* **EXERCISE DIRECTIONS**
In the entries that follow, the lines from the one with "ATOM 116 O O" through the one with "ATOM 161 O O" are the ones to write out, exactly and with both ends included. Nothing else should appear.

* **RECORDS SUPPLIED**
________________________
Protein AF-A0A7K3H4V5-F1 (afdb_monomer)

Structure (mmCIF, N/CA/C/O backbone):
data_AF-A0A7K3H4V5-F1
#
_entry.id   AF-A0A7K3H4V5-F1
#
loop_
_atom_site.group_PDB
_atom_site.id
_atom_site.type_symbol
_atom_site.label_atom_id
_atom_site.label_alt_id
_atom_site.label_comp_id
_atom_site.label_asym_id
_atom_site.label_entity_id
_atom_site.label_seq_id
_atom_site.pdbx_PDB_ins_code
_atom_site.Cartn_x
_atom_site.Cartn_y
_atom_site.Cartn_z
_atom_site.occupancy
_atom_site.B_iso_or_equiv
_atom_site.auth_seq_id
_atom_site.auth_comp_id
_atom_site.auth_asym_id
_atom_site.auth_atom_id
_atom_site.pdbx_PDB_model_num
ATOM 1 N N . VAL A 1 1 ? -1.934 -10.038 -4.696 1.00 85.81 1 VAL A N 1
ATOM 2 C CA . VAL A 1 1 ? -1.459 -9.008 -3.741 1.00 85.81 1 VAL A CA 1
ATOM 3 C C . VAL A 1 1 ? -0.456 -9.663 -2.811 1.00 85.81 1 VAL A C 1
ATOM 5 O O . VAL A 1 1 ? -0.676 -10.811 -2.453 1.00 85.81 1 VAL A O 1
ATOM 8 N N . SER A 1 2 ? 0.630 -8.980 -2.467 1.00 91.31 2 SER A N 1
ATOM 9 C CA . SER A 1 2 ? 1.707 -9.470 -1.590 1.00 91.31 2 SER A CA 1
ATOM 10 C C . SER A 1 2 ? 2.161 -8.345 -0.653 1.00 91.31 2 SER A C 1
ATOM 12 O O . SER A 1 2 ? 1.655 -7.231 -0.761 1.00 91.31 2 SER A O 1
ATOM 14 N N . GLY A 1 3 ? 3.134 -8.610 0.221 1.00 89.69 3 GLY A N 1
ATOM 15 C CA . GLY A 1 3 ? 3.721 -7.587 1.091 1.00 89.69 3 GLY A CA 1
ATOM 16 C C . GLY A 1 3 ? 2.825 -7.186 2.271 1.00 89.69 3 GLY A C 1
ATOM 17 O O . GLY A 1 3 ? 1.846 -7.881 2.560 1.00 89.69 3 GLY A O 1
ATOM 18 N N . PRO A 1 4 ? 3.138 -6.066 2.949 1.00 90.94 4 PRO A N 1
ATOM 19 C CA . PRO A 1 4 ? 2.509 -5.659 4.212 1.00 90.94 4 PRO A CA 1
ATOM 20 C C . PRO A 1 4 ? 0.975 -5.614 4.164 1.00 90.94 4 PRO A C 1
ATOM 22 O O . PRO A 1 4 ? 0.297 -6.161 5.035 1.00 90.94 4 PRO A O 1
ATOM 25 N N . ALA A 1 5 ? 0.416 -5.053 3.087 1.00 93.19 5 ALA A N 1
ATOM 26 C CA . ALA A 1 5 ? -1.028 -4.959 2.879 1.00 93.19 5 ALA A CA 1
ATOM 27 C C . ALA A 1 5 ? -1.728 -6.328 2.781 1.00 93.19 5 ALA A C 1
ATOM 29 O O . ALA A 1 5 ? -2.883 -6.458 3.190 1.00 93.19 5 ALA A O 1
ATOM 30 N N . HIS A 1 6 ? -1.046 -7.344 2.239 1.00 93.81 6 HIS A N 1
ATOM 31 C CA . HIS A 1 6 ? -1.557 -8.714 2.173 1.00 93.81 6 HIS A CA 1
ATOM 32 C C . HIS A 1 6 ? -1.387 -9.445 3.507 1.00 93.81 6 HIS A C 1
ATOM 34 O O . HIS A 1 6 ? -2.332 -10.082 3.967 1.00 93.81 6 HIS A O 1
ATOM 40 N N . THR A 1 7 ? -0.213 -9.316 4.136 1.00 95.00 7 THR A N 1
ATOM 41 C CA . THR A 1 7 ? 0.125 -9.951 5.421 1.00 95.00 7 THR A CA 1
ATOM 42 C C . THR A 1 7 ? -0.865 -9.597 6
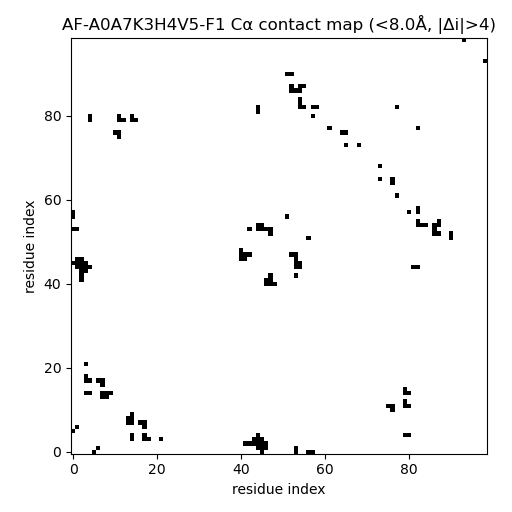.523 1.00 95.00 7 THR A C 1
ATOM 44 O O . THR A 1 7 ? -1.188 -10.452 7.342 1.00 95.00 7 THR A O 1
ATOM 47 N N . ALA A 1 8 ? -1.383 -8.366 6.523 1.00 94.69 8 ALA A N 1
ATOM 48 C CA . ALA A 1 8 ? -2.374 -7.921 7.497 1.00 94.69 8 ALA A CA 1
ATOM 49 C C . ALA A 1 8 ? -3.621 -8.818 7.561 1.00 94.69 8 ALA A C 1
ATOM 51 O O . ALA A 1 8 ? -4.212 -8.947 8.626 1.00 94.69 8 ALA A O 1
ATOM 52 N N . GLY A 1 9 ? -4.038 -9.428 6.441 1.00 90.62 9 GLY A N 1
ATOM 53 C CA . GLY A 1 9 ? -5.145 -10.396 6.409 1.00 90.62 9 GLY A CA 1
ATOM 54 C C . GLY A 1 9 ? -6.514 -9.862 6.856 1.00 90.62 9 GLY A C 1
ATOM 55 O O . GLY A 1 9 ? -7.453 -10.646 6.980 1.00 90.62 9 GLY A O 1
ATOM 56 N N . GLY A 1 10 ? -6.634 -8.553 7.080 1.00 93.06 10 GLY A N 1
ATOM 57 C CA . GLY A 1 10 ? -7.792 -7.928 7.703 1.00 93.06 10 GLY A CA 1
ATOM 58 C C . GLY A 1 10 ? -8.107 -6.546 7.139 1.00 93.06 10 GLY A C 1
ATOM 59 O O . GLY A 1 10 ? -7.936 -6.280 5.937 1.00 93.06 10 GLY A O 1
ATOM 60 N N . ASP A 1 11 ? -8.634 -5.685 8.002 1.00 95.69 11 ASP A N 1
ATOM 61 C CA . ASP A 1 11 ? -9.147 -4.377 7.619 1.00 95.69 11 ASP A CA 1
ATOM 62 C C . ASP A 1 11 ? -8.050 -3.294 7.555 1.00 95.69 11 ASP A C 1
ATOM 64 O O . ASP A 1 11 ? -6.845 -3.564 7.546 1.00 95.69 11 ASP A O 1
ATOM 68 N N . ALA A 1 12 ? -8.464 -2.035 7.415 1.00 96.81 12 ALA A N 1
ATOM 69 C CA . ALA A 1 12 ? -7.533 -0.917 7.333 1.00 96.81 12 ALA A CA 1
ATOM 70 C C . ALA A 1 12 ? -6.735 -0.691 8.632 1.00 96.81 12 ALA A C 1
ATOM 72 O O . ALA A 1 12 ? -5.598 -0.222 8.567 1.00 96.81 12 ALA A O 1
ATOM 73 N N . TYR A 1 13 ? -7.308 -1.013 9.794 1.00 97.38 13 TYR A N 1
ATOM 74 C CA . TYR A 1 13 ? -6.624 -0.923 11.079 1.00 97.38 13 TYR A CA 1
ATOM 75 C C . TYR A 1 13 ? -5.584 -2.035 11.222 1.00 97.38 13 TYR A C 1
ATOM 77 O O . TYR A 1 13 ? -4.451 -1.754 11.610 1.00 97.38 13 TYR A O 1
ATOM 85 N N . ASP A 1 14 ? -5.913 -3.260 10.807 1.00 98.12 14 ASP A N 1
ATOM 86 C CA . ASP A 1 14 ? -4.941 -4.360 10.787 1.00 98.12 14 ASP A CA 1
ATOM 87 C C . ASP A 1 14 ? -3.730 -4.014 9.906 1.00 98.12 14 ASP A C 1
ATOM 89 O O . ASP A 1 14 ? -2.578 -4.206 10.302 1.00 98.12 14 ASP A O 1
ATOM 93 N N . ARG A 1 15 ? -3.968 -3.409 8.733 1.00 97.38 15 ARG A N 1
ATOM 94 C CA . ARG A 1 15 ? -2.884 -2.920 7.861 1.00 97.38 15 ARG A CA 1
ATOM 95 C C . ARG A 1 15 ? -2.045 -1.837 8.522 1.00 97.38 15 ARG A C 1
ATOM 97 O O . ARG A 1 15 ? -0.826 -1.870 8.389 1.00 97.38 15 ARG A O 1
ATOM 104 N N . LEU A 1 16 ? -2.660 -0.900 9.244 1.00 96.81 16 LEU A N 1
ATOM 105 C CA . LEU A 1 16 ? -1.922 0.122 9.989 1.00 96.81 16 LEU A CA 1
ATOM 106 C C . LEU A 1 16 ? -0.960 -0.511 11.003 1.00 96.81 16 LEU A C 1
ATOM 108 O O . LEU A 1 16 ? 0.185 -0.078 11.093 1.00 96.81 16 LEU A O 1
ATOM 112 N N . LEU A 1 17 ? -1.396 -1.535 11.742 1.00 97.88 17 LEU A N 1
ATOM 113 C CA . LEU A 1 17 ? -0.532 -2.218 12.709 1.00 97.88 17 LEU A CA 1
ATOM 114 C C . LEU A 1 17 ? 0.673 -2.879 12.032 1.00 97.88 17 LEU A C 1
ATOM 116 O O . LEU A 1 17 ? 1.791 -2.746 12.529 1.00 97.88 17 LEU A O 1
ATOM 120 N N . VAL A 1 18 ? 0.467 -3.519 10.877 1.00 97.25 18 VAL A N 1
ATOM 121 C CA . VAL A 1 18 ? 1.574 -4.076 10.085 1.00 97.25 18 VAL A CA 1
ATOM 122 C C . VAL A 1 18 ? 2.517 -2.969 9.607 1.00 97.25 18 VAL A C 1
ATOM 124 O O . VAL A 1 18 ? 3.728 -3.110 9.738 1.00 97.25 18 VAL A O 1
ATOM 127 N N . TRP A 1 19 ? 2.000 -1.840 9.120 1.00 95.56 19 TRP A N 1
ATOM 128 C CA . TRP A 1 19 ? 2.845 -0.721 8.688 1.00 95.56 19 TRP A CA 1
ATOM 129 C C . TRP A 1 19 ? 3.680 -0.115 9.820 1.00 95.56 19 TRP A C 1
ATOM 131 O O . TRP A 1 19 ? 4.828 0.265 9.597 1.00 95.56 19 TRP A O 1
ATOM 141 N N . LEU A 1 20 ? 3.139 -0.041 11.038 1.00 96.50 20 LEU A N 1
ATOM 142 C CA . LEU A 1 20 ? 3.892 0.425 12.206 1.00 96.50 20 LEU A CA 1
ATOM 143 C C . LEU A 1 20 ? 5.033 -0.535 12.574 1.00 96.50 20 LEU A C 1
ATOM 145 O O . LEU A 1 20 ? 6.121 -0.085 12.936 1.00 96.50 20 LEU A O 1
ATOM 149 N N . ASP A 1 21 ? 4.801 -1.840 12.457 1.00 96.31 21 ASP A N 1
ATOM 150 C CA . ASP A 1 21 ? 5.813 -2.874 12.680 1.00 96.31 21 ASP A CA 1
ATOM 151 C C . ASP A 1 21 ? 6.913 -2.834 11.599 1.00 96.31 21 ASP A C 1
ATOM 153 O O . ASP A 1 21 ? 8.103 -2.818 11.923 1.00 96.31 21 ASP A O 1
ATOM 157 N N . GLU A 1 22 ? 6.536 -2.687 10.325 1.00 94.56 22 GLU A N 1
ATOM 158 C CA . GLU A 1 22 ? 7.477 -2.473 9.214 1.00 94.56 22 GLU A CA 1
ATOM 159 C C . GLU A 1 22 ? 8.319 -1.204 9.400 1.00 94.56 22 GLU A C 1
ATOM 161 O O . GLU A 1 22 ? 9.537 -1.233 9.212 1.00 94.56 22 GLU A O 1
ATOM 166 N N . LEU A 1 23 ? 7.711 -0.101 9.851 1.00 94.25 23 LEU A N 1
ATOM 167 C CA . LEU A 1 23 ? 8.440 1.128 10.168 1.00 94.25 23 LEU A CA 1
ATOM 168 C C . LEU A 1 23 ? 9.463 0.902 11.291 1.00 94.25 23 LEU A C 1
ATOM 170 O O . LEU A 1 23 ? 10.589 1.393 11.204 1.00 94.25 23 LEU A O 1
ATOM 174 N N . GLY A 1 24 ? 9.097 0.141 12.325 1.00 96.56 24 GLY A N 1
ATOM 175 C CA . GLY A 1 24 ? 10.009 -0.239 13.403 1.00 96.56 24 GLY A CA 1
ATOM 176 C C . GLY A 1 24 ? 11.204 -1.056 12.901 1.00 96.56 24 GLY A C 1
ATOM 177 O O . GLY A 1 24 ? 12.347 -0.760 13.260 1.00 96.56 24 GLY A O 1
ATOM 178 N N . ARG A 1 25 ? 10.962 -2.039 12.022 1.00 92.50 25 ARG A N
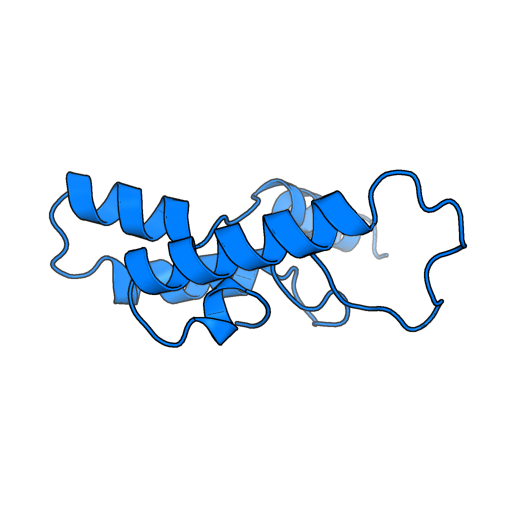 1
ATOM 179 C CA . ARG A 1 25 ? 12.024 -2.829 11.373 1.00 92.50 25 ARG A CA 1
ATOM 180 C C . ARG A 1 25 ? 12.948 -1.953 10.531 1.00 92.50 25 ARG A C 1
ATOM 182 O O . ARG A 1 25 ? 14.165 -2.037 10.690 1.00 92.50 25 ARG A O 1
ATOM 189 N N . ALA A 1 26 ? 12.378 -1.097 9.684 1.00 91.94 26 ALA A N 1
ATOM 190 C CA . ALA A 1 26 ? 13.130 -0.201 8.811 1.00 91.94 26 ALA A CA 1
ATOM 191 C C . ALA A 1 26 ? 13.981 0.797 9.610 1.00 91.94 26 ALA A C 1
ATOM 193 O O . ALA A 1 26 ? 15.152 1.004 9.297 1.00 91.94 26 ALA A O 1
ATOM 194 N N . ALA A 1 27 ? 13.434 1.362 10.690 1.00 95.81 27 ALA A N 1
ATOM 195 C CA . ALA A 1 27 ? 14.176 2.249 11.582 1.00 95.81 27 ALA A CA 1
________________________
* **FINAL ANSWER**
ATOM 116 O O . LEU A 1 17 ? 1.791 -2.746 12.529 1.00 97.88 17 LEU A O 1
ATOM 120 N N . VAL A 1 18 ? 0.467 -3.519 10.877 1.00 97.25 18 VAL A N 1
ATOM 121 C CA . VAL A 1 18 ? 1.574 -4.076 10.085 1.00 97.25 18 VAL A CA 1
ATOM 122 C C . VAL A 1 18 ? 2.517 -2.969 9.607 1.00 97.25 18 VAL A C 1
ATOM 124 O O . VAL A 1 18 ? 3.728 -3.110 9.738 1.00 97.25 18 VAL A O 1
ATOM 127 N N . TRP A 1 19 ? 2.000 -1.840 9.120 1.00 95.56 19 TRP A N 1
ATOM 128 C CA . TRP A 1 19 ? 2.845 -0.721 8.688 1.00 95.56 19 TRP A CA 1
ATOM 129 C C . TRP A 1 19 ? 3.680 -0.115 9.820 1.00 95.56 19 TRP A C 1
ATOM 131 O O . TRP A 1 19 ? 4.828 0.265 9.597 1.00 95.56 19 TRP A O 1
ATOM 141 N N . LEU A 1 20 ? 3.139 -0.041 11.038 1.00 96.50 20 LEU A N 1
ATOM 142 C CA . LEU A 1 20 ? 3.892 0.425 12.206 1.00 96.50 20 LEU A CA 1
ATOM 143 C C . LEU A 1 20 ? 5.033 -0.535 12.574 1.00 96.50 20 LEU A C 1
ATOM 145 O O . LEU A 1 20 ? 6.121 -0.085 12.936 1.00 96.50 20 LEU A O 1
ATOM 149 N N . ASP A 1 21 ? 4.801 -1.840 12.457 1.00 96.31 21 ASP A N 1
ATOM 150 C CA . ASP A 1 21 ? 5.813 -2.874 12.680 1.00 96.31 21 ASP A CA 1
ATOM 151 C C . ASP A 1 21 ? 6.913 -2.834 11.599 1.00 96.31 21 ASP A C 1
ATOM 153 O O . ASP A 1 21 ? 8.103 -2.818 11.923 1.00 96.31 21 ASP A O 1
ATOM 157 N N . GLU A 1 22 ? 6.536 -2.687 10.325 1.00 94.56 22 GLU A N 1
ATOM 158 C CA . GLU A 1 22 ? 7.477 -2.473 9.214 1.00 94.56 22 GLU A CA 1
ATOM 159 C C . GLU A 1 22 ? 8.319 -1.204 9.400 1.00 94.56 22 GLU A C 1
ATOM 161 O O . GLU A 1 22 ? 9.537 -1.233 9.212 1.00 94.56 22 GLU A O 1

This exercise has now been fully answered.